Oui, il y a quelque chose du même ordre. Mais en voulant absolument adhérer au christianisme, auquel je continue à être attaché, il y avait à cette époque en moi un désir de foi, au sens de croyance. Je voulais y adhérer, peut-être même en me forçant. J’essayais de me convaincre de croire aux articles de foi tels qu’ils sont résumés par le credo. Je continue à me sentir chrétien en ce sens qu’il y a dans la parole de l’Evangile quelque chose qui me paraît incroyablement précieux, agissant. Mais il n’y a pas une ligne du credo à laquelle je peux dire adhérer.

Dans le yoga, il n’est pas question de croyance ou de foi?

Bien que nés dans un contexte religieux, la méditation et le yoga sont des pratiques qui n’ont pas un caractère religieux. Il s’agit d’une expérience de la conscience pour laquelle on acquiert quelques recettes, au demeurant très simples. Ensuite, c’est à nous de nous débrouiller. C’est un travail qu’on nous incite à faire en nous disant: «Si tu le fais assidûment, quelque chose va se passer.» Ce quelque chose peut être infime ou pas, ou totalement fugitif, mais il vise à nous faire accéder à un peu plus de connaissance de soi-même et du monde qui nous entoure. Cela peut être pratiqué hors de toute espèce d’assujettissement religieux.

Dans le livre, vous rappelez que l’écriture est pour vous une façon de connaître la réalité…

Oui, comme la méditation. La méditation est une façon de connaître d’abord sa réalité psychique, et l’écriture aussi à mon sens en est une façon. En écrivant, je n’écris pas quelque chose que je sais déjà.

L’écriture participe-t-elle à l’exploration de soi?

Ah oui! C’est ma façon d’essayer de progresser dans la connaissance de moi-même et du monde. C’est le seul instrument dont je dispose.

L’écriture est-elle alors une sorte de yoga?

Oui, tout à fait. Mais les disciplines comme le yoga ou la méditation tendent sinon à annihiler, du moins à éroder un peu l’ego alors que l’écriture est ambivalente. Elle tend à cela, mais en même temps, il ne faut pas se leurrer, elle est aussi le siège de l’ego, en tout cas quand on en fait son métier. C’est une chose paradoxale pour moi.

Pour vivre, on a besoin d’un récit, d’un récit de soi-même, d’une idée qu’on se fait de son identité.

Parmi les multiples définitions de la méditation données dans le livre, il y a celle-ci: «Cesser de se raconter des histoires.» Autrement dit, cesser de se bercer dans une illusion du monde et un idéal de soi.
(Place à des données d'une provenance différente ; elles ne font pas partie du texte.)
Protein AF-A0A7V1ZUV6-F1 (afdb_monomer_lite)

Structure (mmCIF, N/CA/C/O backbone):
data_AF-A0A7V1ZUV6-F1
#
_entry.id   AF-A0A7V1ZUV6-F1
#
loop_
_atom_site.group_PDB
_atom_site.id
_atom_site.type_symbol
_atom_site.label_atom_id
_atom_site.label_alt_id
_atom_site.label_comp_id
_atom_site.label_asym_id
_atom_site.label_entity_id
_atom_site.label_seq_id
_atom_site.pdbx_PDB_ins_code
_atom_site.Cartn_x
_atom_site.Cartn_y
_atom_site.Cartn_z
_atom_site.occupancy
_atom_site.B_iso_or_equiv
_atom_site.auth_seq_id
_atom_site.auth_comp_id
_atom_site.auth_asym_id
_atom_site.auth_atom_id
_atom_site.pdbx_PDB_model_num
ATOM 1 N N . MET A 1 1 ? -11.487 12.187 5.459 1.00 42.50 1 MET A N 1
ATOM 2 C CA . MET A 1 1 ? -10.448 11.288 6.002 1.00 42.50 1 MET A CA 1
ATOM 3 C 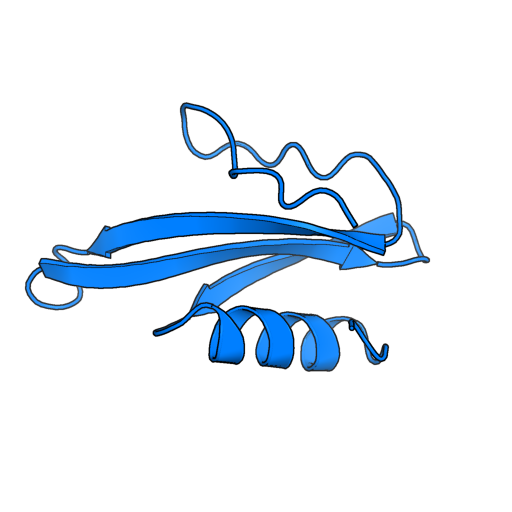C . MET A 1 1 ? -9.102 11.715 5.432 1.00 42.50 1 MET A C 1
ATOM 5 O O . MET A 1 1 ? -9.034 11.957 4.235 1.00 42.50 1 MET A O 1
ATOM 9 N N . SER A 1 2 ? -8.085 11.927 6.274 1.00 39.78 2 SER A N 1
ATOM 10 C CA . SER A 1 2 ? -6.777 12.455 5.848 1.00 39.78 2 SER A CA 1
ATOM 11 C C . SER A 1 2 ? -5.962 11.373 5.135 1.00 39.78 2 SER A C 1
ATOM 13 O O . SER A 1 2 ? -5.604 10.356 5.728 1.00 39.78 2 SER A O 1
ATOM 15 N N . GLN A 1 3 ? -5.704 11.587 3.849 1.00 47.38 3 GLN A N 1
ATOM 16 C CA . GLN A 1 3 ? -4.978 10.681 2.964 1.00 47.38 3 GLN A CA 1
ATOM 17 C C . GLN A 1 3 ? -3.479 10.766 3.299 1.00 47.38 3 GLN A C 1
ATOM 19 O O . GLN A 1 3 ? -2.799 11.720 2.929 1.00 47.38 3 GLN A O 1
ATOM 24 N N . SER A 1 4 ? -2.976 9.809 4.079 1.00 55.81 4 SER A N 1
ATOM 25 C CA . SER A 1 4 ? -1.597 9.836 4.583 1.00 55.81 4 SER A CA 1
ATOM 26 C C . SER A 1 4 ? -0.682 9.057 3.635 1.00 55.81 4 SER A C 1
ATOM 28 O O . SER A 1 4 ? -0.920 7.874 3.389 1.00 55.81 4 SER A O 1
ATOM 30 N N . LYS A 1 5 ? 0.361 9.706 3.097 1.00 61.19 5 LYS A N 1
ATOM 31 C CA . LYS A 1 5 ? 1.445 9.007 2.388 1.00 61.19 5 LYS A CA 1
ATOM 32 C C . LYS A 1 5 ? 2.096 8.001 3.339 1.00 61.19 5 LYS A C 1
ATOM 34 O O . LYS A 1 5 ? 2.462 8.379 4.452 1.00 61.19 5 LYS A O 1
ATOM 39 N N . LEU A 1 6 ? 2.277 6.763 2.877 1.00 63.72 6 LEU A N 1
ATOM 40 C CA . LEU A 1 6 ? 3.255 5.825 3.439 1.00 63.72 6 LEU A CA 1
ATOM 41 C C . LEU A 1 6 ? 4.593 6.583 3.515 1.00 63.72 6 LEU A C 1
ATOM 43 O O . LEU A 1 6 ? 5.050 7.154 2.527 1.00 63.72 6 LEU A O 1
ATOM 47 N N . ASN A 1 7 ? 5.127 6.790 4.713 1.00 59.00 7 ASN A N 1
ATOM 48 C CA . ASN A 1 7 ? 6.199 7.758 4.926 1.00 59.00 7 ASN A CA 1
ATOM 49 C C . ASN A 1 7 ? 7.587 7.186 4.584 1.00 59.00 7 ASN A C 1
ATOM 51 O O . ASN A 1 7 ? 7.801 5.975 4.536 1.00 59.00 7 ASN A O 1
ATOM 55 N N . LYS A 1 8 ? 8.528 8.118 4.346 1.00 47.72 8 LYS A N 1
ATOM 56 C CA . LYS A 1 8 ? 9.946 7.921 3.986 1.00 47.72 8 LYS A CA 1
ATOM 57 C C . LYS A 1 8 ? 10.523 6.602 4.523 1.00 47.72 8 LYS A C 1
ATOM 59 O O . LYS A 1 8 ? 10.685 6.457 5.732 1.00 47.72 8 LYS A O 1
ATOM 64 N N . ASN A 1 9 ? 10.942 5.738 3.595 1.00 52.84 9 ASN A N 1
ATOM 65 C CA . ASN A 1 9 ? 11.705 4.493 3.792 1.00 52.84 9 ASN A CA 1
ATOM 66 C C . ASN A 1 9 ? 10.884 3.195 3.933 1.00 52.84 9 ASN A C 1
ATOM 68 O O . ASN A 1 9 ? 11.420 2.203 4.423 1.00 52.84 9 ASN A O 1
ATOM 72 N N . GLY A 1 10 ? 9.627 3.162 3.475 1.00 50.03 10 GLY A N 1
ATOM 73 C CA . GLY A 1 10 ? 8.882 1.904 3.302 1.00 50.03 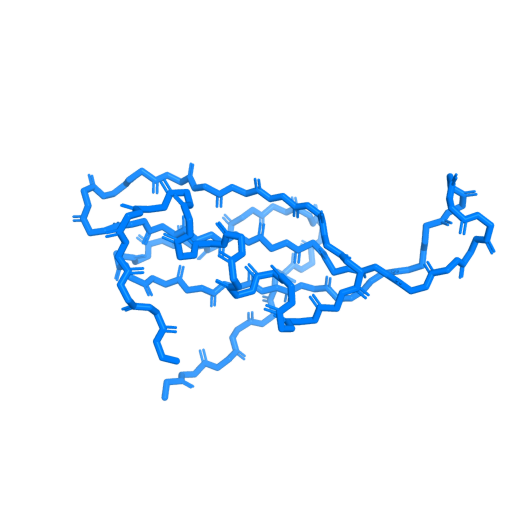10 GLY A CA 1
ATOM 74 C C . GLY A 1 10 ? 8.455 1.224 4.606 1.00 50.03 10 GLY A C 1
ATOM 75 O O . GLY A 1 10 ? 8.228 0.016 4.618 1.00 50.03 10 GLY A O 1
ATOM 76 N N . CYS A 1 11 ? 8.366 1.983 5.703 1.00 51.69 11 CYS A N 1
ATOM 77 C CA . CYS A 1 11 ? 7.941 1.478 7.005 1.00 51.69 11 CYS A CA 1
ATOM 78 C C . CYS A 1 11 ? 6.522 1.967 7.323 1.00 51.69 11 CYS A C 1
ATOM 80 O O . CYS A 1 11 ? 6.217 3.152 7.205 1.00 51.69 11 CYS A O 1
ATOM 82 N N . THR A 1 12 ? 5.650 1.043 7.718 1.00 55.81 12 THR A N 1
ATOM 83 C CA . THR A 1 12 ? 4.210 1.271 7.880 1.00 55.81 12 THR A CA 1
ATOM 84 C C . THR A 1 12 ? 3.936 2.192 9.080 1.00 55.81 12 THR A C 1
ATOM 86 O O . THR A 1 12 ? 4.237 1.815 10.214 1.00 55.81 12 THR A O 1
ATOM 89 N N . THR A 1 13 ? 3.329 3.367 8.879 1.00 59.53 13 THR A N 1
ATOM 90 C CA . THR A 1 13 ? 2.857 4.260 9.969 1.00 59.53 13 THR A CA 1
ATOM 91 C C . THR A 1 13 ? 1.349 4.216 10.182 1.00 59.53 13 THR A C 1
ATOM 93 O O . THR A 1 13 ? 0.766 5.082 10.835 1.00 59.53 13 THR A O 1
ATOM 96 N N . THR A 1 14 ? 0.685 3.177 9.677 1.00 63.59 14 THR A N 1
ATOM 97 C CA . THR A 1 14 ? -0.678 2.852 10.099 1.00 63.59 14 THR A CA 1
ATOM 98 C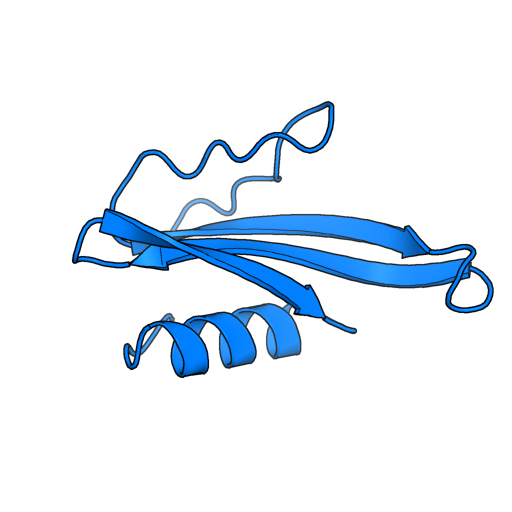 C . THR A 1 14 ? -0.654 2.416 11.564 1.00 63.59 14 THR A C 1
ATOM 100 O O . THR A 1 14 ? -0.422 1.242 11.875 1.00 63.59 14 THR A O 1
ATOM 103 N N . HIS A 1 15 ? -0.838 3.376 12.467 1.00 68.56 15 HIS A N 1
ATOM 104 C CA . HIS A 1 15 ? -0.872 3.192 13.919 1.00 68.56 15 HIS A CA 1
ATOM 105 C C . HIS A 1 15 ? -2.309 3.098 14.433 1.00 68.56 15 HIS A C 1
ATOM 107 O O . HIS A 1 15 ? -2.568 2.409 15.419 1.00 68.56 15 HIS A O 1
ATOM 113 N N . GLU A 1 16 ? -3.247 3.734 13.734 1.00 77.88 16 GLU A N 1
ATOM 114 C CA . GLU A 1 16 ? -4.643 3.810 14.138 1.00 77.88 16 GLU A CA 1
ATOM 115 C C . GLU A 1 16 ? -5.491 2.738 13.449 1.00 77.88 16 GLU A C 1
ATOM 117 O O . GLU A 1 16 ? -5.226 2.312 12.325 1.00 77.88 16 GLU A O 1
ATOM 122 N N . ARG A 1 17 ? -6.526 2.273 14.149 1.00 83.75 17 ARG A N 1
ATOM 123 C CA . ARG A 1 17 ? -7.528 1.355 13.597 1.00 83.75 17 ARG A CA 1
ATOM 124 C C . ARG A 1 17 ? -8.366 2.081 12.544 1.00 83.75 17 ARG A C 1
ATOM 126 O O . ARG A 1 17 ? -8.753 3.223 12.756 1.00 83.75 17 ARG A O 1
ATOM 133 N N . GLY A 1 18 ? -8.650 1.411 11.434 1.00 81.12 18 GLY A N 1
ATOM 134 C CA . GLY A 1 18 ? -9.342 1.985 10.279 1.00 81.12 18 GLY A CA 1
ATOM 135 C C . GLY A 1 18 ? -8.458 2.867 9.389 1.00 81.12 18 GLY A C 1
ATOM 136 O O . GLY A 1 18 ? -8.956 3.445 8.425 1.00 81.12 18 GLY A O 1
ATOM 137 N N . GLN A 1 19 ? -7.157 2.979 9.675 1.00 84.62 19 GLN A N 1
ATOM 138 C CA . GLN A 1 19 ? -6.254 3.840 8.917 1.00 84.62 19 GLN A CA 1
ATOM 139 C C . GLN A 1 19 ? -5.790 3.152 7.629 1.00 84.62 19 GLN A C 1
ATOM 141 O O . GLN A 1 19 ? -5.207 2.067 7.673 1.00 84.62 19 GLN A O 1
ATOM 146 N N . PHE A 1 20 ? -6.006 3.820 6.494 1.00 85.69 20 PHE A N 1
ATOM 147 C CA . PHE A 1 20 ? -5.475 3.447 5.184 1.00 85.69 20 PHE A CA 1
ATOM 148 C C . PHE A 1 20 ? -4.375 4.427 4.768 1.00 85.69 20 PHE A C 1
ATOM 150 O O . PHE A 1 20 ? -4.586 5.642 4.775 1.00 85.69 20 PHE A O 1
ATOM 157 N N . ALA A 1 21 ? -3.217 3.901 4.384 1.00 87.06 21 ALA A N 1
ATOM 158 C CA . ALA A 1 21 ? -2.099 4.666 3.847 1.00 87.06 21 ALA A CA 1
ATOM 159 C C . ALA A 1 21 ? -1.620 4.030 2.542 1.00 87.06 21 ALA A C 1
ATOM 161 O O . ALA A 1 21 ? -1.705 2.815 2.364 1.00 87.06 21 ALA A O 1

Mais en racontant votre histoire, n’êtes-vous pas justement rattrapé par un récit illusoire et un idéal de soi?

Mais bien sûr! On vit en se racontant une histoire. Pour vivre, on a besoin d’un récit, d’un récit de soi-même, d’une idée qu’on se fait de son identité. Mais un des effets du yoga ou de la méditation est tout de même de défaire autant que possible ce récit, de donner un peu de jeu pour qu’on en soit moins prisonnier. La psychanalyse aussi tend à cela. On est toujours dans le paradoxe, le récit emprisonne mais il permet aussi de se déployer.